UBS maintains G-III Apparel stock rating ahead of Q2 earnings

Published 26/08/2025, 15:02
UBS maintains G-III Apparel stock rating ahead of Q2 earnings

Investing.com - UBS has reiterated its Neutral rating and $26.00 price target on G-III Apparel (NASDAQ:GIII) ahead of the company’s upcoming second-quarter earnings report. The stock, currently trading at $26.70, appears undervalued according to InvestingPro analysis, with analyst targets ranging from $18 to $30.

UBS expects G-III Apparel to post a modest earnings beat of 2 cents per share for the second quarter, describing the period as "decent" for the apparel manufacturer. The company maintains strong financial health with an overall score of "GREAT" on InvestingPro, trading at an attractive P/E ratio of 6.0x.

The financial services firm anticipates G-III will maintain its fiscal year 2026 sales outlook but may not reinstate its full-year earnings guidance due to "tariff-related uncertainty."

UBS projects the company will provide third-quarter earnings guidance that aligns with the current consensus estimate of $1.87 per share.

The options market is pricing in a share price movement of approximately 7.0% following the earnings announcement, which is less than the historical average move of 12.3% for G-III Apparel’s quarterly reports.

In other recent news, G-III Apparel Group Ltd reported its first-quarter financial results for fiscal year 2026, showcasing earnings per share (EPS) of $0.19, which exceeded the forecasted $0.1079. However, the company experienced a decline in net sales to $584 million, down from $610 million the previous year, raising concerns among investors about future revenue prospects. Following these results, UBS analyst Mauricio Serna adjusted the price target for G-III Apparel to $26 from $29, maintaining a Neutral rating due to anticipated challenges in gross margin percentages and projected declines in sales and earnings over the next five years.

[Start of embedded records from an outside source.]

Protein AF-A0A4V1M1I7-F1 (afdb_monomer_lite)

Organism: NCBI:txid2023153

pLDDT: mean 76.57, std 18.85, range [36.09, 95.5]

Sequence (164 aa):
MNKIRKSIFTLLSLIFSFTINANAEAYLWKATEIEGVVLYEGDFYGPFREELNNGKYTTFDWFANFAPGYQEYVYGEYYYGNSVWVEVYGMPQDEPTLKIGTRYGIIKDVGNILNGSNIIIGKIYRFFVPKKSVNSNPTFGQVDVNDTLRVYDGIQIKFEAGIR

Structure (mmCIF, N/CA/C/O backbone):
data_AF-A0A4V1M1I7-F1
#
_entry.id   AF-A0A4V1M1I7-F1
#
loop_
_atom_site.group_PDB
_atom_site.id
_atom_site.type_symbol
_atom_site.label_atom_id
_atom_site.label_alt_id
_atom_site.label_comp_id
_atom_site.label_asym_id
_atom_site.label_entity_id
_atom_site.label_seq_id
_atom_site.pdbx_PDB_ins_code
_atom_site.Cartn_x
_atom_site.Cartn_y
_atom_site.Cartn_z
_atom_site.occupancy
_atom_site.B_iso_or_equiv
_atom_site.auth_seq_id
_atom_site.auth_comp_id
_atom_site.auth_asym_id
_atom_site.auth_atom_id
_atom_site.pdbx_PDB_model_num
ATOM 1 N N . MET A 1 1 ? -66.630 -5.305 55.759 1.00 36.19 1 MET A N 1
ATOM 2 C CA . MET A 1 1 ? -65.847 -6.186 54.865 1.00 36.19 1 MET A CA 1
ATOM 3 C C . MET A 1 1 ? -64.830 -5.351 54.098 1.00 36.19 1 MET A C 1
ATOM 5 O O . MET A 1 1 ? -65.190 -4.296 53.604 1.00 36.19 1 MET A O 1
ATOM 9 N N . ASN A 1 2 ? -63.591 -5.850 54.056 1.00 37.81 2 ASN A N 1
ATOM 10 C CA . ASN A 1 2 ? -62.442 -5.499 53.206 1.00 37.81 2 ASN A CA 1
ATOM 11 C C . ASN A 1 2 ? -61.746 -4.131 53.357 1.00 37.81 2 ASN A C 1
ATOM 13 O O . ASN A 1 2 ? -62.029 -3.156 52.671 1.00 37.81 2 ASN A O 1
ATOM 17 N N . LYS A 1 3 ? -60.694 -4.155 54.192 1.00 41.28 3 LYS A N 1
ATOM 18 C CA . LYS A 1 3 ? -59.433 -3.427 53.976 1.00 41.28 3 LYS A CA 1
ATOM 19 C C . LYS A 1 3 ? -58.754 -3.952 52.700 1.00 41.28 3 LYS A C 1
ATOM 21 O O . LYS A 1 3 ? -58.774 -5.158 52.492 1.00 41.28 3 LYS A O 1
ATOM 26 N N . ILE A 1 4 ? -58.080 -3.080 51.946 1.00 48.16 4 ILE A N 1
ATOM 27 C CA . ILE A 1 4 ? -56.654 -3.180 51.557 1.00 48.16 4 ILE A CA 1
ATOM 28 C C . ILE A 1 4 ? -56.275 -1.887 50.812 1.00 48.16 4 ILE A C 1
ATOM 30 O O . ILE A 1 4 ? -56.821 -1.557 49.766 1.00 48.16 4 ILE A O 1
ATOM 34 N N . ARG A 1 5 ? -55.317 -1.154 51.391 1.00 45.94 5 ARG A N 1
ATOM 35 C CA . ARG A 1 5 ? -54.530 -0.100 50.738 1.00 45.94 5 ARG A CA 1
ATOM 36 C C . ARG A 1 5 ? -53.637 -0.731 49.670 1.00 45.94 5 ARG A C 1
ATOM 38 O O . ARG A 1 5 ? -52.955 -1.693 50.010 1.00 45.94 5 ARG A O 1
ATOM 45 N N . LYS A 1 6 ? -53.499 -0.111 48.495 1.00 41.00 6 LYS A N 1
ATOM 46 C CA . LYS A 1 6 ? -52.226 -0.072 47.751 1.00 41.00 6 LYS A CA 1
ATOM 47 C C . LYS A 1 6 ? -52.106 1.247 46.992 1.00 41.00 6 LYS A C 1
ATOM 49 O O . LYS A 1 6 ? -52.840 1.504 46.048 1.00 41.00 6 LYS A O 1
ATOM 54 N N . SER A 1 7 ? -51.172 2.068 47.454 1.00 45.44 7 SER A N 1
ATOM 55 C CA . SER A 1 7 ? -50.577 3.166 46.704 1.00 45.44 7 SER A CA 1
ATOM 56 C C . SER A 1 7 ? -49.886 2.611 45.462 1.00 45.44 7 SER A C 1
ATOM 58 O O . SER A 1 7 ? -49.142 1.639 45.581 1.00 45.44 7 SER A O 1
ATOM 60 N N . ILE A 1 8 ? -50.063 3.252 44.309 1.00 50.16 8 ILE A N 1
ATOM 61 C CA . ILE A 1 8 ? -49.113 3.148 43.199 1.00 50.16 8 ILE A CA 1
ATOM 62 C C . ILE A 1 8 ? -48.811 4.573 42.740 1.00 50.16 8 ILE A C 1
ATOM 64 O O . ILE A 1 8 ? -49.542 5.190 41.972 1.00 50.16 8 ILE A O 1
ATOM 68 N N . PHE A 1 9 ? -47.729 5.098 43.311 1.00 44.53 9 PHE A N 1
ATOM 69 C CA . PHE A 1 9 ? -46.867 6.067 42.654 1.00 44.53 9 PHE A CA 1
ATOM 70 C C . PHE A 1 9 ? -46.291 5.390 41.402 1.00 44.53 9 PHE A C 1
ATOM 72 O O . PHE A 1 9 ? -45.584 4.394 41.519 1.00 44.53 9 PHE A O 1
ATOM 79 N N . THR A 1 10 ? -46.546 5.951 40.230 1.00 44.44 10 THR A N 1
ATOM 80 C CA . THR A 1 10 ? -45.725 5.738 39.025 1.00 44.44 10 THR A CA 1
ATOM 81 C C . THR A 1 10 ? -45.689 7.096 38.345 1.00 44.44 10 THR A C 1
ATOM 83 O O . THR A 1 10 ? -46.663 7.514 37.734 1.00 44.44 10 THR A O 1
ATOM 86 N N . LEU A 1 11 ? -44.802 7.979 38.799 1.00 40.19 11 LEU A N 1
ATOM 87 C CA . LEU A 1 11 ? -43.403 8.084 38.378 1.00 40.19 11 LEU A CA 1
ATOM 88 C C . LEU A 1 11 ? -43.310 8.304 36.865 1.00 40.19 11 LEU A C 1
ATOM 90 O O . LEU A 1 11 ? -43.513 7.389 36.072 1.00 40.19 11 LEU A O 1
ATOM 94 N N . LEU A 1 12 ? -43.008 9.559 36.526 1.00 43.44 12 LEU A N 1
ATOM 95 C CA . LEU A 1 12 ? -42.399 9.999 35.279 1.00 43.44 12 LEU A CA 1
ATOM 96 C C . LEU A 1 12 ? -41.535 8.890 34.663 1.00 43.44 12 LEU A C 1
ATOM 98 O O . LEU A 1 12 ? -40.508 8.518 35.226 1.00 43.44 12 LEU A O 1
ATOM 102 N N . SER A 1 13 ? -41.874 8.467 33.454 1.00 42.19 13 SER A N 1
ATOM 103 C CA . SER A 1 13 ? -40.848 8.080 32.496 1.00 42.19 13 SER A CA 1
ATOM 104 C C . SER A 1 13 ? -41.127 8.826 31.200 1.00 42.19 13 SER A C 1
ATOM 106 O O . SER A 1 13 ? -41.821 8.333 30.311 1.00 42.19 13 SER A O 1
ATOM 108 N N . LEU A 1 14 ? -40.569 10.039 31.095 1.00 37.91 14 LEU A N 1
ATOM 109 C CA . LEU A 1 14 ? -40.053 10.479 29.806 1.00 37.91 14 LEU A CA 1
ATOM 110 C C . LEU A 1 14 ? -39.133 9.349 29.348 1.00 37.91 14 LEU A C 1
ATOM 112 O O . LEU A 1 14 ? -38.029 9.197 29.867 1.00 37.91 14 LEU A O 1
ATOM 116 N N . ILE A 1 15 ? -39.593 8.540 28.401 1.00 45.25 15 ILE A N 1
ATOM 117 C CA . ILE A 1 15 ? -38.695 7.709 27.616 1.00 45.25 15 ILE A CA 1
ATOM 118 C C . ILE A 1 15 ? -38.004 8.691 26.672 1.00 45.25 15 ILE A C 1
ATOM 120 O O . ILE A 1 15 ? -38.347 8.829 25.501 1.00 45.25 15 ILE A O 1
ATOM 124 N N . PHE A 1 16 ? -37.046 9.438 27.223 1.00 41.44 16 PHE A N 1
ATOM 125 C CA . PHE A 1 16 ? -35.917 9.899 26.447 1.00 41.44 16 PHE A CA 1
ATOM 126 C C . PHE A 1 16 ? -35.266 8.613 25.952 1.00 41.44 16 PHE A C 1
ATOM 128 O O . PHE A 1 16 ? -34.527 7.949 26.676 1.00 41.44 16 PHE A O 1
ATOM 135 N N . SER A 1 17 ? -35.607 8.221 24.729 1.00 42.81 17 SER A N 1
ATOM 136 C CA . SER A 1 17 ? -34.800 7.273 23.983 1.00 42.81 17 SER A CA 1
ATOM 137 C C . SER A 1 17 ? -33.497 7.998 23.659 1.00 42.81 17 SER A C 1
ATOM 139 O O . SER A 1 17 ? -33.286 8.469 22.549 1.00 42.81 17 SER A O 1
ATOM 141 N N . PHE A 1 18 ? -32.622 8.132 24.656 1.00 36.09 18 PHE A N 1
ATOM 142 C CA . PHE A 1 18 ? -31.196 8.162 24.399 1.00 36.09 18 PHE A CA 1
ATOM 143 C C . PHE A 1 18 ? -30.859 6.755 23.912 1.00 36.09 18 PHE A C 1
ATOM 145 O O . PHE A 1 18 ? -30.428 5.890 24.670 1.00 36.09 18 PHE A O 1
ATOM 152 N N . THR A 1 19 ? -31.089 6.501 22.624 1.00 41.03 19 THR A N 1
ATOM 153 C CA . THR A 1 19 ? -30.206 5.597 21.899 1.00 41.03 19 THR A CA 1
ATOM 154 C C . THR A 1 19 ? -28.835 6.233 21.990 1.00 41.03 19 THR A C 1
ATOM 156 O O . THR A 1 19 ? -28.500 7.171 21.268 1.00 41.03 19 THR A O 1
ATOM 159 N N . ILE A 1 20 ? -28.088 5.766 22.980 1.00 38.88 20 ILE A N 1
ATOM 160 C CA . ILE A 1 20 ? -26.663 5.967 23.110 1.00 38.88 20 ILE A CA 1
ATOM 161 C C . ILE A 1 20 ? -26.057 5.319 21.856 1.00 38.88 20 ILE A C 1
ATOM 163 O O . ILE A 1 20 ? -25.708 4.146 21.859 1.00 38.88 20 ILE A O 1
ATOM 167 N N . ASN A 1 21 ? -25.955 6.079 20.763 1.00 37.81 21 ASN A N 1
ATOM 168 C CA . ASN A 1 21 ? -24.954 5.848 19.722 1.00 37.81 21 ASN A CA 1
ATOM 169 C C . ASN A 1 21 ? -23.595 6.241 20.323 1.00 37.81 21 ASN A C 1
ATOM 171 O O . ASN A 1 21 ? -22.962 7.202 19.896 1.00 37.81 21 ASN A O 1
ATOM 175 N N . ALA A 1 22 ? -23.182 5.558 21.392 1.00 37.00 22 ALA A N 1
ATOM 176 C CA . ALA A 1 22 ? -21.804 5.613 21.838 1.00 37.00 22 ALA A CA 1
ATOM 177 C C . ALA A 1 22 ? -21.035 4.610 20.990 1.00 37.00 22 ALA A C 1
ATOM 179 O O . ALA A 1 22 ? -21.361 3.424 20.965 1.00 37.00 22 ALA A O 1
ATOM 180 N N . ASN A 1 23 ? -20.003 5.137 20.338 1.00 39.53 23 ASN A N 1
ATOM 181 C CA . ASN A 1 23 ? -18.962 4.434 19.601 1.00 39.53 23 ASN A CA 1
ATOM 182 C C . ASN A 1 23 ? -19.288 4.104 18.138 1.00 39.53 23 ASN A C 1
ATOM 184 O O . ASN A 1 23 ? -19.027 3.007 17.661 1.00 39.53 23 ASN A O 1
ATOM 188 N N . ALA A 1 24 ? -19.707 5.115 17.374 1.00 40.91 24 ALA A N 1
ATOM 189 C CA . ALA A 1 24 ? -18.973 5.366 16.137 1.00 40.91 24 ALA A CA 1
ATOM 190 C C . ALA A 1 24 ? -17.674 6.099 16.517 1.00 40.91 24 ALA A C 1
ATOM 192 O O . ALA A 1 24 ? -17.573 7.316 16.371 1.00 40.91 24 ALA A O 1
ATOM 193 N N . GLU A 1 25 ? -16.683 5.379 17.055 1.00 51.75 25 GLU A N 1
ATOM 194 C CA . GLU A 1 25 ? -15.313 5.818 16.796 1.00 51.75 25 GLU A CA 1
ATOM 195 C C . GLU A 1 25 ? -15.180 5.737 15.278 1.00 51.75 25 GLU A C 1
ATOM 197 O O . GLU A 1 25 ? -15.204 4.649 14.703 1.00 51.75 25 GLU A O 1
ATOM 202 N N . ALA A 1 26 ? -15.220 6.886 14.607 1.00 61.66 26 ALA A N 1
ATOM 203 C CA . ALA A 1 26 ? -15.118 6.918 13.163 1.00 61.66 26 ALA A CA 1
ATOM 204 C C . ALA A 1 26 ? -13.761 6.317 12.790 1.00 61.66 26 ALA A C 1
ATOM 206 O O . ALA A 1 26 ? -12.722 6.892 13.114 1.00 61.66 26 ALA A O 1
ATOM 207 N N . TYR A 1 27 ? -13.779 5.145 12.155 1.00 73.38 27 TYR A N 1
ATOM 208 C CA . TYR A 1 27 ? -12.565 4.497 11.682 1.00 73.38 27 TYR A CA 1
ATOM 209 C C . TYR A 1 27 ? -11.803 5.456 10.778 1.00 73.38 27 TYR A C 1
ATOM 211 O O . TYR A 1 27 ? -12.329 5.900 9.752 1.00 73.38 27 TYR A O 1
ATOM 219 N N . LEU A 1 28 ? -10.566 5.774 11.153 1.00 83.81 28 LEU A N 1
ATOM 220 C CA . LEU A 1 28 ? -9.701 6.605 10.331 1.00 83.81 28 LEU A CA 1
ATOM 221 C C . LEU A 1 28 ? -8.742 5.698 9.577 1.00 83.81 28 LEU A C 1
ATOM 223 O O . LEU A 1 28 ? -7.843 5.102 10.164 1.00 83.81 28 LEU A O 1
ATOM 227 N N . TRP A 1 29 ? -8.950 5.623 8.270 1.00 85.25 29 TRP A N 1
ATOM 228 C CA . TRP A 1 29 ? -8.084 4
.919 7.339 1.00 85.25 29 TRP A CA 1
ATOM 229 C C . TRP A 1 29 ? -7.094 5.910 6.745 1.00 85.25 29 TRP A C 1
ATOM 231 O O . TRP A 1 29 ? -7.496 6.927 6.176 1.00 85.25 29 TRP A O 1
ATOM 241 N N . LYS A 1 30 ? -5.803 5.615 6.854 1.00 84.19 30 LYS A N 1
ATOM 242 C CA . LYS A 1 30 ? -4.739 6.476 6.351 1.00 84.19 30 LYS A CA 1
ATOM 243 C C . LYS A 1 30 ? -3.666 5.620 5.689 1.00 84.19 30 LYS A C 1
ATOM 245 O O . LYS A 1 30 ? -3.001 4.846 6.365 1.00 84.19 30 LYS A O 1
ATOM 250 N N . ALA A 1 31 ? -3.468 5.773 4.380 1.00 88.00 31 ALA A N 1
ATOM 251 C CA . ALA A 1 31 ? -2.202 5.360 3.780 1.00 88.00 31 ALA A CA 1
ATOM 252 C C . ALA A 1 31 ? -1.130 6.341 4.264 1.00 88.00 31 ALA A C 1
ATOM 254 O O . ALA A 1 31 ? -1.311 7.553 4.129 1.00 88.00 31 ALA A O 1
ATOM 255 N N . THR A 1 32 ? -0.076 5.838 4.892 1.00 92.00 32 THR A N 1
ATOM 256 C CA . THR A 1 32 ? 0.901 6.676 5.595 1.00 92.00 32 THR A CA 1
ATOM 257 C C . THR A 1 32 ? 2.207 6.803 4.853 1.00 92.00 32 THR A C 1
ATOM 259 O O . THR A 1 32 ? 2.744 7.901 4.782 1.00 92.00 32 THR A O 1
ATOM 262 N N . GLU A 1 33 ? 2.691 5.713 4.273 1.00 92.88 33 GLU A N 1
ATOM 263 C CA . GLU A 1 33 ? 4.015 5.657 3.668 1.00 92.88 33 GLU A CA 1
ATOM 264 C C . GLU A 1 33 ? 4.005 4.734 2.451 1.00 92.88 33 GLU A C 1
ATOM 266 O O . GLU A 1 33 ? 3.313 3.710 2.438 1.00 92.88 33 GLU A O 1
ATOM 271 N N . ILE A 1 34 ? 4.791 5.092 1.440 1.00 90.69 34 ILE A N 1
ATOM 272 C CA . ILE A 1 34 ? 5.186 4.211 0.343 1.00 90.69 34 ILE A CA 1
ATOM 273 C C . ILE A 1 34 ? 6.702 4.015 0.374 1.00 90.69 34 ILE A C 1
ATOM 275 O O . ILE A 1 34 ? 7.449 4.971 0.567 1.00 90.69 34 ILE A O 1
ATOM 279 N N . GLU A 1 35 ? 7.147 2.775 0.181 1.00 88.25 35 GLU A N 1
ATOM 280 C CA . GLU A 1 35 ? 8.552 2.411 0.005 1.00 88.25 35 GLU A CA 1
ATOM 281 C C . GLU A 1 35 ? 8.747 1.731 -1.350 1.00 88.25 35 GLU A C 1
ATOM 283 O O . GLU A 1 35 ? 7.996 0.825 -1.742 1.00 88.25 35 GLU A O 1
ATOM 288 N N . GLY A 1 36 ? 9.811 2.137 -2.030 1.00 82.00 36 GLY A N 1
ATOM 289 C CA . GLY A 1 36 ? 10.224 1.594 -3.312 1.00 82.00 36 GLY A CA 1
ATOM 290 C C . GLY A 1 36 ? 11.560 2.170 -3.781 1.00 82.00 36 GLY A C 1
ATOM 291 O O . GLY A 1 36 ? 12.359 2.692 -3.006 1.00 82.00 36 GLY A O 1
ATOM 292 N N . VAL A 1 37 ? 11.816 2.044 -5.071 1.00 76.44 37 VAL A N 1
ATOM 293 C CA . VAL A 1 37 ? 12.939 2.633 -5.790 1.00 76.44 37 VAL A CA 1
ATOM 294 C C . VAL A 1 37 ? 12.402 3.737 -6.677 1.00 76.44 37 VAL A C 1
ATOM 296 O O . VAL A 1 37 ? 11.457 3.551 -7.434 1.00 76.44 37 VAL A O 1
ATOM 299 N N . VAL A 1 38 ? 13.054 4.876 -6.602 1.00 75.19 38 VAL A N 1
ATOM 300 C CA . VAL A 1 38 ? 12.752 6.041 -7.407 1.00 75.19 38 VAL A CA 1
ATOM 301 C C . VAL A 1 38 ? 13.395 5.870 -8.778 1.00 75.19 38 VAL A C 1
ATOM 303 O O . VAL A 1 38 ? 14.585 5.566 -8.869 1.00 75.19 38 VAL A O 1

KeyBanc Capital Markets also revised its outlook, reducing the price target from $40 to $30 but retaining an Overweight rating, citing strong performance from G-III’s core owned brands like Karl Lagerfeld and DKNY. Despite retracting its profitability forecast for fiscal year 2025, KeyBanc remains optimistic about the company’s revenue guidance, supported by upcoming licensing launches. Telsey Advisory Group raised the stock target to $30 from $27, maintaining a Market Perform rating, as G-III’s owned brands compensated for lower revenues from Calvin Klein and Tommy Hilfiger licenses.

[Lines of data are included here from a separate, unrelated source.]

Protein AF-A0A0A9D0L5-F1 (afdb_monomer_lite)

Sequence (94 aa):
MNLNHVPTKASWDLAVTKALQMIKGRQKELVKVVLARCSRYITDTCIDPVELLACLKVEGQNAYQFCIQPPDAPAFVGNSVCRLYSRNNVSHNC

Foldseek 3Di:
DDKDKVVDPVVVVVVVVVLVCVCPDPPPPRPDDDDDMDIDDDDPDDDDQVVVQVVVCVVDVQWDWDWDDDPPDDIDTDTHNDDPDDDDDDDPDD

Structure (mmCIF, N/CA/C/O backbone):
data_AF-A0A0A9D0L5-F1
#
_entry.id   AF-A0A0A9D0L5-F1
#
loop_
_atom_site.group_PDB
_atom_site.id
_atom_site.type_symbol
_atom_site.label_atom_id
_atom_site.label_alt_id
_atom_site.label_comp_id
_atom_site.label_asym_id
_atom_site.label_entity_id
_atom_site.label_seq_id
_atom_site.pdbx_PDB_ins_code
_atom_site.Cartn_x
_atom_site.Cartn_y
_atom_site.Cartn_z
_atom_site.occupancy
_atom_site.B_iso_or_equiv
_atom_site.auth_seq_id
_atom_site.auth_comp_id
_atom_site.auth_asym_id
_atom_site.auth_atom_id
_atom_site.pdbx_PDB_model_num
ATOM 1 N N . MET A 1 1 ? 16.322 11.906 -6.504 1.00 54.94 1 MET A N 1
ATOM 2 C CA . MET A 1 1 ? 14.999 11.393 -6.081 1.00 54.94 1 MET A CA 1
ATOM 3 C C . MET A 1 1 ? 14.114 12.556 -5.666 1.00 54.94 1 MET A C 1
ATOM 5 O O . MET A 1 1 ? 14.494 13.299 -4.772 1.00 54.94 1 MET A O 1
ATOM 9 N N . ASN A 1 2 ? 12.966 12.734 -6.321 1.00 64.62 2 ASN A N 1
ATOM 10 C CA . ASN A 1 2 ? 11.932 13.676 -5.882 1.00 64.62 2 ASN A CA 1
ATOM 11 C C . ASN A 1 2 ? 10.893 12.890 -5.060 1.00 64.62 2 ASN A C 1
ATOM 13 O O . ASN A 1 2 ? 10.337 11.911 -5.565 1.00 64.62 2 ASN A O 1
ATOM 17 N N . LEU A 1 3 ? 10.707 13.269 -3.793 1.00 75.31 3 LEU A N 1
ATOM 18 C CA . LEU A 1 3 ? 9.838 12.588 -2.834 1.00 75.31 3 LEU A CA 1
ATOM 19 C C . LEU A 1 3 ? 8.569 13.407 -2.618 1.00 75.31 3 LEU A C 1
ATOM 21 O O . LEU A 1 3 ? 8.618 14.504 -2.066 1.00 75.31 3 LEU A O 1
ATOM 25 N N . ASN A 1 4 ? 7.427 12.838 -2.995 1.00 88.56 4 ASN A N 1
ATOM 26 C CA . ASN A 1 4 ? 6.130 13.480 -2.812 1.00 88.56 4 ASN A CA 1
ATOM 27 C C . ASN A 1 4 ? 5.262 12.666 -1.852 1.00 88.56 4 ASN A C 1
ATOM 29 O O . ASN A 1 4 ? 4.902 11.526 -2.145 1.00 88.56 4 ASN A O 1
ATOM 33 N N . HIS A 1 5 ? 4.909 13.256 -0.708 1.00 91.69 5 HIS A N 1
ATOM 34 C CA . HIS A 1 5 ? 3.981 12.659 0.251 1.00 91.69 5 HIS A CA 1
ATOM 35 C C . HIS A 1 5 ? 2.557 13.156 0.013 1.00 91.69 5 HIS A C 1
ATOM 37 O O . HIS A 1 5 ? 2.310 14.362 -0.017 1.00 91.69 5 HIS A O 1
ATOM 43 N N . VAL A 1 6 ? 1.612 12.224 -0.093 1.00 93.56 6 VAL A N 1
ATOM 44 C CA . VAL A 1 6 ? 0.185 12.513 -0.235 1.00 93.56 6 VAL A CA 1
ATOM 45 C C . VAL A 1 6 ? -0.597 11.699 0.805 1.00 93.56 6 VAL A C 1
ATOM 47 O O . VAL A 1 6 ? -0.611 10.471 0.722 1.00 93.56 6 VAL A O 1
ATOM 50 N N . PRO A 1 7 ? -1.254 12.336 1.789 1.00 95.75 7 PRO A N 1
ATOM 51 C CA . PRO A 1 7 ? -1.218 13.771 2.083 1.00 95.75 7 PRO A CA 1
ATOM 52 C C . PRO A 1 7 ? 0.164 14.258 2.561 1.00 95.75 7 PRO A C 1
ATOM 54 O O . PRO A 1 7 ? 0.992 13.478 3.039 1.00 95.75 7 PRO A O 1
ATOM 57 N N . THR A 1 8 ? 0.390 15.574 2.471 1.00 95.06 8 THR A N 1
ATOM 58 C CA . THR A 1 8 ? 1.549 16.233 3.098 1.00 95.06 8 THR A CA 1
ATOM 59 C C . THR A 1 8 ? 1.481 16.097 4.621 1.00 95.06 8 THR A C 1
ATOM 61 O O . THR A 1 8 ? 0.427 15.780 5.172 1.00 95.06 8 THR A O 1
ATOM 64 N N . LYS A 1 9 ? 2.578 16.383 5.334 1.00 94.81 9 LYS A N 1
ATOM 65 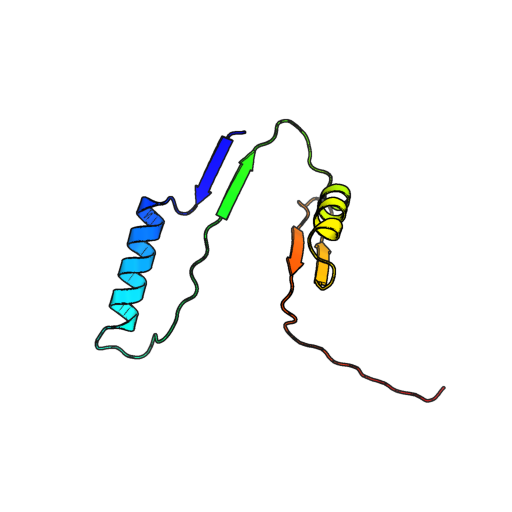C CA . LYS A 1 9 ? 2.575 16.368 6.808 1.00 94.81 9 LYS A CA 1
ATOM 66 C C . LYS A 1 9 ? 1.488 17.280 7.395 1.00 94.81 9 LYS A C 1
ATOM 68 O O . LYS A 1 9 ? 0.728 16.835 8.242 1.00 94.81 9 LYS A O 1
ATOM 73 N N . ALA A 1 10 ? 1.382 18.522 6.920 1.00 96.25 10 ALA A N 1
ATOM 74 C CA . ALA A 1 10 ? 0.387 19.467 7.429 1.00 96.25 10 ALA A CA 1
ATOM 75 C C . ALA A 1 10 ? -1.049 18.966 7.194 1.00 96.25 10 ALA A C 1
ATOM 77 O O . ALA A 1 10 ? -1.883 18.994 8.097 1.00 96.25 10 ALA A O 1
ATOM 78 N N . SER A 1 11 ? -1.328 18.441 5.997 1.00 97.00 11 SER A N 1
ATOM 79 C CA . SER A 1 11 ? -2.637 17.865 5.674 1.00 97.00 11 SER A CA 1
ATOM 80 C C . SER A 1 11 ? -2.925 16.581 6.465 1.00 97.00 11 SER A C 1
ATOM 82 O O . SER A 1 11 ? -4.069 16.342 6.847 1.00 97.00 11 SER A O 1
ATOM 84 N N . TRP A 1 12 ? -1.902 15.769 6.742 1.00 97.56 12 TRP A N 1
ATOM 85 C CA . TRP A 1 12 ? -1.998 14.586 7.597 1.00 97.56 12 TRP A CA 1
ATOM 86 C C . TRP A 1 12 ? -2.354 14.956 9.041 1.00 97.56 12 TRP A C 1
ATOM 88 O O . TRP A 1 12 ? -3.301 14.398 9.592 1.00 97.56 12 TRP A O 1
ATOM 98 N N . ASP A 1 13 ? -1.659 15.935 9.626 1.00 98.06 13 ASP A N 1
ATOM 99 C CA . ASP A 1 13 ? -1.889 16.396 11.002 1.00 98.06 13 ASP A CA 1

The firm’s first-quarter results were bolstered by effective expense management and other income, leading to an EPS figure that surpassed expectations. However, the outlook for the second quarter indicates potential challenges due to supply chain issues and shipment timing, prompting G-III to withdraw its full-year earnings forecast while keeping its revenue projections intact. These developments highlight the mixed sentiment among analysts and investors regarding G-III Apparel’s future performance.